• _Exercise goal_
In the listing below, find the line with "ATOM 56 C CA" and the line with "ATOM 106 O O". Repeat those two lines and all lines between them exactly.

• _Provided data_
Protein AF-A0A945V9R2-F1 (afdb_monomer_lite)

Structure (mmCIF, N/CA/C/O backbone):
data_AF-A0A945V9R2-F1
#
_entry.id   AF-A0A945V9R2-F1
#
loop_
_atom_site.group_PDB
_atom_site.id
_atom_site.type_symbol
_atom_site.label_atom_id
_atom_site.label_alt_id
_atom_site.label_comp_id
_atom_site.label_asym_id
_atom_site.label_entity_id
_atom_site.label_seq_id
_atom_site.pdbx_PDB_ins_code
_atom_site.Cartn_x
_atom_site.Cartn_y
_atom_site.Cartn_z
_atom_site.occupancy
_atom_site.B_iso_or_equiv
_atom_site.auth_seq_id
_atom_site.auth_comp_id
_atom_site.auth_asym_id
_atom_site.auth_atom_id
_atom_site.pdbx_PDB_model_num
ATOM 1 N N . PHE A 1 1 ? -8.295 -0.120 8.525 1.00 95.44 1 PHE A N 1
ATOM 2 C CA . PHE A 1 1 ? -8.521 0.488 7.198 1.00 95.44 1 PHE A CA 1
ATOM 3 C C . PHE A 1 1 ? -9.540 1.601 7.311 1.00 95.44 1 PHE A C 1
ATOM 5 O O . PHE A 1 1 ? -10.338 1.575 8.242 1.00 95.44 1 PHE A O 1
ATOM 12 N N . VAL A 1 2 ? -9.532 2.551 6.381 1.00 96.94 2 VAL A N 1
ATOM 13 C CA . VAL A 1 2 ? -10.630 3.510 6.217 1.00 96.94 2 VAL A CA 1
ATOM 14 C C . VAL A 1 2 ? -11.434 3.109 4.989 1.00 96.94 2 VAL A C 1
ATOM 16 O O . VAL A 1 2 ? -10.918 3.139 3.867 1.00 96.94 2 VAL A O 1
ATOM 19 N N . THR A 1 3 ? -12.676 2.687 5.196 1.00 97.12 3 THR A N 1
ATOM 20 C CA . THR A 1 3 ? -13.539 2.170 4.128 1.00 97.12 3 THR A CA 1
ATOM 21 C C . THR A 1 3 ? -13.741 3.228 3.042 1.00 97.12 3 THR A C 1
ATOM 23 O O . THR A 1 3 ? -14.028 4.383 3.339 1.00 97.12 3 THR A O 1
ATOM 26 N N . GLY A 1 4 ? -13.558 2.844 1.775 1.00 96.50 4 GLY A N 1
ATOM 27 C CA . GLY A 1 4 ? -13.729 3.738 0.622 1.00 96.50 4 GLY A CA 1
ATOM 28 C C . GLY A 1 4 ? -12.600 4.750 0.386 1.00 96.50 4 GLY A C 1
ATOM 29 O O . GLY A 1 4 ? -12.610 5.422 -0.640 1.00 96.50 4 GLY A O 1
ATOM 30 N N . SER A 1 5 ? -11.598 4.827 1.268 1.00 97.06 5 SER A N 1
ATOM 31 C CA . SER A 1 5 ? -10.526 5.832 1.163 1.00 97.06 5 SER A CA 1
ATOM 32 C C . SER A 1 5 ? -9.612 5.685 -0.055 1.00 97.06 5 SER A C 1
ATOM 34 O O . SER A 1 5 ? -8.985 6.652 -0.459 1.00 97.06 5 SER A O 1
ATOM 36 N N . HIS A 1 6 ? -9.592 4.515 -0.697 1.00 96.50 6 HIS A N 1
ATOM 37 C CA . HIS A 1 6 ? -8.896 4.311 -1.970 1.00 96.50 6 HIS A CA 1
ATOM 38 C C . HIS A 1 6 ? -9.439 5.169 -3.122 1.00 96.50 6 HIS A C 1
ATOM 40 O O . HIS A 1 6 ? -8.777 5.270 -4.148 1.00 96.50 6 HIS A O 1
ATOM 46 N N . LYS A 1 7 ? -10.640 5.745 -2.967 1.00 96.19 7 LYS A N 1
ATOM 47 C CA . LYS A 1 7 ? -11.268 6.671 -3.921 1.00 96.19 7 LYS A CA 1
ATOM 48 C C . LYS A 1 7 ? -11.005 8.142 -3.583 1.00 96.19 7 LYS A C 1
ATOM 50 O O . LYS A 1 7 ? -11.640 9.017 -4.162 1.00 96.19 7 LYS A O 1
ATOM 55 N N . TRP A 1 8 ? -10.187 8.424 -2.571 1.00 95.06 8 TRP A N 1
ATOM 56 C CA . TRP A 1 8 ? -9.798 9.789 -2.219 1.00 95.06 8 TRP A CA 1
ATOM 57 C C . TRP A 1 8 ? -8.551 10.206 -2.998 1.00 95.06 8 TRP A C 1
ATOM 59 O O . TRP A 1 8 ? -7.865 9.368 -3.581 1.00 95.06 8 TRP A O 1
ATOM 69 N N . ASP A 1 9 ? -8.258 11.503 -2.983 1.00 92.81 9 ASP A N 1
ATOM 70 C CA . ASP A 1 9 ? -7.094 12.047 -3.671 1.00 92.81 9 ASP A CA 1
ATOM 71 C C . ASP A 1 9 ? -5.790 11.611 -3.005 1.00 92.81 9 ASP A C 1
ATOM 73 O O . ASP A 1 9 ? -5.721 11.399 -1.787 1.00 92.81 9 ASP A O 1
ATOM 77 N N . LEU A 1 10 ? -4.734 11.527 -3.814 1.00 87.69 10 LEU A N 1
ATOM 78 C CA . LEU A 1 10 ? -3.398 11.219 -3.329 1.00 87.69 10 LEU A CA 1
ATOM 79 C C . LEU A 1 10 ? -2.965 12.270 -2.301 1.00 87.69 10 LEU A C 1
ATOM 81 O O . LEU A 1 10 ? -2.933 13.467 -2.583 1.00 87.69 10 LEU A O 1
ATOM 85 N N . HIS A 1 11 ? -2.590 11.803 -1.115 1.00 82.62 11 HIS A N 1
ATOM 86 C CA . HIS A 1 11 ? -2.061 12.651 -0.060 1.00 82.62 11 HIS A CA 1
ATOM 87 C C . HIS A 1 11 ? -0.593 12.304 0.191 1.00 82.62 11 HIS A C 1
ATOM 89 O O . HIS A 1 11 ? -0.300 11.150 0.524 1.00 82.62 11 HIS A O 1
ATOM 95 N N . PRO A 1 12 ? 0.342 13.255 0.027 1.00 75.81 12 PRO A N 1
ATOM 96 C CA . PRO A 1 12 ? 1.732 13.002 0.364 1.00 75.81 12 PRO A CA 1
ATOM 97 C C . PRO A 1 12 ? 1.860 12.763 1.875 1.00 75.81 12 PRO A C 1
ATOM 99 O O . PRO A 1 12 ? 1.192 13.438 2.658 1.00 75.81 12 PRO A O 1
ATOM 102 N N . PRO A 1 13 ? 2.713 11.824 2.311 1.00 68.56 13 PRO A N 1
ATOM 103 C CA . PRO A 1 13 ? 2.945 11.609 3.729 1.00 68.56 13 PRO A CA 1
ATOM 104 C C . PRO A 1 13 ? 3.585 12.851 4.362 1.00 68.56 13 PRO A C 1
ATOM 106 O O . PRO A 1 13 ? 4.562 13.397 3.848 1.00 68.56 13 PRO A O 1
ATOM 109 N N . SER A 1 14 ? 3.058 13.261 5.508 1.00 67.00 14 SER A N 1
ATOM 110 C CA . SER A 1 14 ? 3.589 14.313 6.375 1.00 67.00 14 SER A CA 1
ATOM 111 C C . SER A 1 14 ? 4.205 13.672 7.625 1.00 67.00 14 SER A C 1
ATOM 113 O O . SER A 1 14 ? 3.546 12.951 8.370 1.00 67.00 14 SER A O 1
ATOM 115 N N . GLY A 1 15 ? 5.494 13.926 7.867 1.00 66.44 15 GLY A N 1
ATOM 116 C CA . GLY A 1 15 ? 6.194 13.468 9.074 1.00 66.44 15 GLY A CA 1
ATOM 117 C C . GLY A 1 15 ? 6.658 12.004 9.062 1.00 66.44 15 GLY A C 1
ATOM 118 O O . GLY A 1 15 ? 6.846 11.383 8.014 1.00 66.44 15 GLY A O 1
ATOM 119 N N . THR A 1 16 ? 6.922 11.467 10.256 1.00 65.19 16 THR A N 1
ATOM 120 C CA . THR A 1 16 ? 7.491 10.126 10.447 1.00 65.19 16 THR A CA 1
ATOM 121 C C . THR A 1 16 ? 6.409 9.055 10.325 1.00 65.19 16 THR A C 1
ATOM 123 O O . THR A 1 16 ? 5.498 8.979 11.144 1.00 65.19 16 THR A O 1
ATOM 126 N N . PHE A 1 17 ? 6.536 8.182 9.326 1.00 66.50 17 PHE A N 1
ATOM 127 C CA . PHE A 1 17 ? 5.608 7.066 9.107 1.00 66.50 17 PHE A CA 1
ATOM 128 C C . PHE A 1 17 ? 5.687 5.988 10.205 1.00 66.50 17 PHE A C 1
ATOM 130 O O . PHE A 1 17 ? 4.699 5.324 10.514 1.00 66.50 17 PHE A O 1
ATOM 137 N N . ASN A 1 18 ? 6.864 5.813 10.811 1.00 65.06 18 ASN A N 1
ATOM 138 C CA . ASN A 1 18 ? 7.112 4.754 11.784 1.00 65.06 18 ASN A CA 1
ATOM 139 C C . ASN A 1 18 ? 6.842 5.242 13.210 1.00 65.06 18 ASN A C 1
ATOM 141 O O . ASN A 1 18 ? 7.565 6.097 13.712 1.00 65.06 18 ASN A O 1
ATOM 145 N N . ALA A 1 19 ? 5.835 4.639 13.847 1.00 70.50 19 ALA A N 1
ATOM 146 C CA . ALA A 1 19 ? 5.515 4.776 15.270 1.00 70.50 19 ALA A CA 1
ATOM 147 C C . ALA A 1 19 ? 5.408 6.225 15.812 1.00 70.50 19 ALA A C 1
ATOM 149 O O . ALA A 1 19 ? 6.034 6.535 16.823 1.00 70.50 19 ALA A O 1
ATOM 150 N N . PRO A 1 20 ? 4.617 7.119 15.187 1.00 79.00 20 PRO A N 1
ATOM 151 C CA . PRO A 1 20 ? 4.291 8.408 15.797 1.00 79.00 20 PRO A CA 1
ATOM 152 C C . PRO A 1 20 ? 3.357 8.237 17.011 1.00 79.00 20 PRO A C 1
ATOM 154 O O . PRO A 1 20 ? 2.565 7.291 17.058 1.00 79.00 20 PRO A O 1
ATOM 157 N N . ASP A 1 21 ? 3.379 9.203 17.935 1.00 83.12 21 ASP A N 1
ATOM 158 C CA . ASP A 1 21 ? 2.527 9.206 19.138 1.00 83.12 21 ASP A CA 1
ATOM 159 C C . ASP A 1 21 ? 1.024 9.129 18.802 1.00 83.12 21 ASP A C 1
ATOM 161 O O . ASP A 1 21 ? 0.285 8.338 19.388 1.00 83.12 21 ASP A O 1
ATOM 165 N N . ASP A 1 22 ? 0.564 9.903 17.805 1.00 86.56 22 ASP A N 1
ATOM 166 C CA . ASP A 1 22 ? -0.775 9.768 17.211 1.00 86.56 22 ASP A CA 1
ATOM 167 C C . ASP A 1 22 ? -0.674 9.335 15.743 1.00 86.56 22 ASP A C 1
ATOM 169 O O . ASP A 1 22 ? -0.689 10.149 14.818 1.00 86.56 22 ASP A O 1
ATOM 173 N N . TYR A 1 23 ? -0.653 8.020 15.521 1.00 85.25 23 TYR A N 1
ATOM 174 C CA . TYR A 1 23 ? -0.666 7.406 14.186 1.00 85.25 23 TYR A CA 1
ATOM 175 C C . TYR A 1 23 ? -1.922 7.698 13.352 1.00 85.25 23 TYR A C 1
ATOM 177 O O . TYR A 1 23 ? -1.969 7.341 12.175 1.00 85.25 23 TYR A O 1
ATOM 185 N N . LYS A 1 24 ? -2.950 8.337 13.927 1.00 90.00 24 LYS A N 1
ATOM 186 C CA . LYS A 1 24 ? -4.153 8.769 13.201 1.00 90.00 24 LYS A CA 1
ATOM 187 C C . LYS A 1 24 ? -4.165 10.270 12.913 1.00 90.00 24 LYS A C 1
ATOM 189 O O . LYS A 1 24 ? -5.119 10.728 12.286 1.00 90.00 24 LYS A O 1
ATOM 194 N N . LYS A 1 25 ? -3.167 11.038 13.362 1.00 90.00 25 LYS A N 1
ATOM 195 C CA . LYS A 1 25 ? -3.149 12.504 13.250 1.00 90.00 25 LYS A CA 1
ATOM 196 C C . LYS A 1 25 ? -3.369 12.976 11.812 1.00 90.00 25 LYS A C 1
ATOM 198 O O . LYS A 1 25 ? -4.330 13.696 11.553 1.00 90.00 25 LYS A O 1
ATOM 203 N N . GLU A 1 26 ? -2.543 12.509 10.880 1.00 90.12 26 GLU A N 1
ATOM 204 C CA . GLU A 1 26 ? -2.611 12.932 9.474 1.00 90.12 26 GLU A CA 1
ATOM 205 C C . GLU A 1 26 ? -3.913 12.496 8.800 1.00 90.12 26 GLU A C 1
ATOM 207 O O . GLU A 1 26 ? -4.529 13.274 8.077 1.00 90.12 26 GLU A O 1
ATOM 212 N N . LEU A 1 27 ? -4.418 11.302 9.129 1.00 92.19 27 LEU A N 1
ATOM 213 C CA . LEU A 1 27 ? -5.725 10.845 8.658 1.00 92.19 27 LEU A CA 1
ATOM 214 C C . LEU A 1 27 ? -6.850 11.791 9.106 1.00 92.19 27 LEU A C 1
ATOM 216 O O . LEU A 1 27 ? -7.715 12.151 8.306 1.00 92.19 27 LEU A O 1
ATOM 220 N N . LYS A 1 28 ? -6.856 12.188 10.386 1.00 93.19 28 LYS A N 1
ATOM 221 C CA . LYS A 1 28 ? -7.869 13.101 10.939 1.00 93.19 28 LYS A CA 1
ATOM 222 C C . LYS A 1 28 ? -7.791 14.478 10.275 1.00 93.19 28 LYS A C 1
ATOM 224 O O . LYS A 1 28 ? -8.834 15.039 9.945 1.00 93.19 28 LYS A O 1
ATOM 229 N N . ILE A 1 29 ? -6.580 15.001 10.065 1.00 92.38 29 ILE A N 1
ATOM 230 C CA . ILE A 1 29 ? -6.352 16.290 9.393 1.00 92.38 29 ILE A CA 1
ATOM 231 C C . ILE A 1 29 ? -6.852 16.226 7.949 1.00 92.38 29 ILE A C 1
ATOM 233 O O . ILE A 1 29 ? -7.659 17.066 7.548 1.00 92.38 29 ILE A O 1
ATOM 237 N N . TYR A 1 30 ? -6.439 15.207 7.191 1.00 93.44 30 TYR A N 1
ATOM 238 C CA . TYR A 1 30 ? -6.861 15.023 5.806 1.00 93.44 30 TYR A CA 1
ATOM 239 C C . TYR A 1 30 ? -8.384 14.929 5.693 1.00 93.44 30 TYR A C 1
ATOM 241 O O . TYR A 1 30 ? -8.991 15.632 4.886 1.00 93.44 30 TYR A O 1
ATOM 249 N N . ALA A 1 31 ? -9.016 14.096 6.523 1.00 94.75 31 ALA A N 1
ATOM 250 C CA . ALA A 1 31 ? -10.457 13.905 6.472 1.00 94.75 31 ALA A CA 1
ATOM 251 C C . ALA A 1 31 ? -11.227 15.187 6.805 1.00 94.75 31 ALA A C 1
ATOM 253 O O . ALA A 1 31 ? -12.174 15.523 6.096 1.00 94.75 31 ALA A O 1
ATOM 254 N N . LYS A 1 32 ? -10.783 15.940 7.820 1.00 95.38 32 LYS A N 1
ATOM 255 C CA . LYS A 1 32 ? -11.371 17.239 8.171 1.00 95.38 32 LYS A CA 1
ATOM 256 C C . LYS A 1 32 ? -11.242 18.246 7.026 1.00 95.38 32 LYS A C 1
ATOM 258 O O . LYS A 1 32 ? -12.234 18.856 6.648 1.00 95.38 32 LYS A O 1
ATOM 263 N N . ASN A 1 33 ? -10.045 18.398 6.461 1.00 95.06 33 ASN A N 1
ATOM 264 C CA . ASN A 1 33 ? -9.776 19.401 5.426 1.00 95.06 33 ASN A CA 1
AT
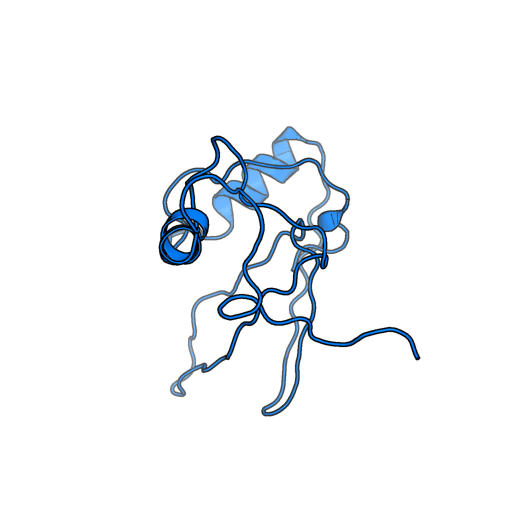OM 265 C C . ASN A 1 33 ? -10.476 19.095 4.094 1.00 95.06 33 ASN A C 1
ATOM 267 O O . ASN A 1 33 ? -10.730 20.007 3.317 1.00 95.06 33 ASN A O 1
ATOM 271 N N . ASN A 1 34 ? -10.795 17.824 3.836 1.00 95.56 34 ASN A N 1
ATOM 272 C CA . ASN A 1 34 ? -11.395 17.371 2.579 1.00 95.56 34 ASN A CA 1
ATOM 273 C C . ASN A 1 34 ? -12.848 16.891 2.741 1.00 95.56 34 ASN A C 1
ATOM 275 O O . ASN A 1 34 ? -13.351 16.172 1.873 1.00 95.56 34 ASN A O 1
ATOM 279 N N . ASN A 1 35 ? -13.511 17.247 3.850 1.00 96.38 35 ASN A N 1
ATOM 280 C CA . ASN A 1 35 ? -14.896 16.870 4.162 1.00 96.38 35 ASN A CA 1
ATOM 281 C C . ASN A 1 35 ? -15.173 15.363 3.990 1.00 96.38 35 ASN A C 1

• _Answer for this exercise_
ATOM 56 C CA . TRP A 1 8 ? -9.798 9.789 -2.219 1.00 95.06 8 TRP A CA 1
ATOM 57 C C . TRP A 1 8 ? -8.551 10.206 -2.998 1.00 95.06 8 TRP A C 1
ATOM 59 O O . TRP A 1 8 ? -7.865 9.368 -3.581 1.00 95.06 8 TRP A O 1
ATOM 69 N N . ASP A 1 9 ? -8.258 11.503 -2.983 1.00 92.81 9 ASP A N 1
ATOM 70 C CA . ASP A 1 9 ? -7.094 12.047 -3.671 1.00 92.81 9 ASP A CA 1
ATOM 71 C C . ASP A 1 9 ? -5.790 11.611 -3.005 1.00 92.81 9 ASP A C 1
ATOM 73 O O . ASP A 1 9 ? -5.721 11.399 -1.787 1.00 92.81 9 ASP A O 1
ATOM 77 N N . LEU A 1 10 ? -4.734 11.527 -3.814 1.00 87.69 10 LEU A N 1
ATOM 78 C CA . LEU A 1 10 ? -3.398 11.219 -3.329 1.00 87.69 10 LEU A CA 1
ATOM 79 C C . LEU A 1 10 ? -2.965 12.270 -2.301 1.00 87.69 10 LEU A C 1
ATOM 81 O O . LEU A 1 10 ? -2.933 13.467 -2.583 1.00 87.69 10 LEU A O 1
ATOM 85 N N . HIS A 1 11 ? -2.590 11.803 -1.115 1.00 82.62 11 HIS A N 1
ATOM 86 C CA . HIS A 1 11 ? -2.061 12.651 -0.060 1.00 82.62 11 HIS A CA 1
ATOM 87 C C . HIS A 1 11 ? -0.593 12.304 0.191 1.00 82.62 11 HIS A C 1
ATOM 89 O O . HIS A 1 11 ? -0.300 11.150 0.524 1.00 82.62 11 HIS A O 1
ATOM 95 N N . PRO A 1 12 ? 0.342 13.255 0.027 1.00 75.81 12 PRO A N 1
ATOM 96 C CA . PRO A 1 12 ? 1.732 13.002 0.364 1.00 75.81 12 PRO A CA 1
ATOM 97 C C . PRO A 1 12 ? 1.860 12.763 1.875 1.00 75.81 12 PRO A C 1
ATOM 99 O O . PRO A 1 12 ? 1.192 13.438 2.658 1.00 75.81 12 PRO A O 1
ATOM 102 N N . PRO A 1 13 ? 2.713 11.824 2.311 1.00 68.56 13 PRO A N 1
ATOM 103 C CA . PRO A 1 13 ? 2.945 11.609 3.729 1.00 68.56 13 PRO A CA 1
ATOM 104 C C . PRO A 1 13 ? 3.585 12.851 4.362 1.00 68.56 13 PRO A C 1
ATOM 106 O O . PRO A 1 13 ? 4.562 13.397 3.848 1.00 68.56 13 PRO A O 1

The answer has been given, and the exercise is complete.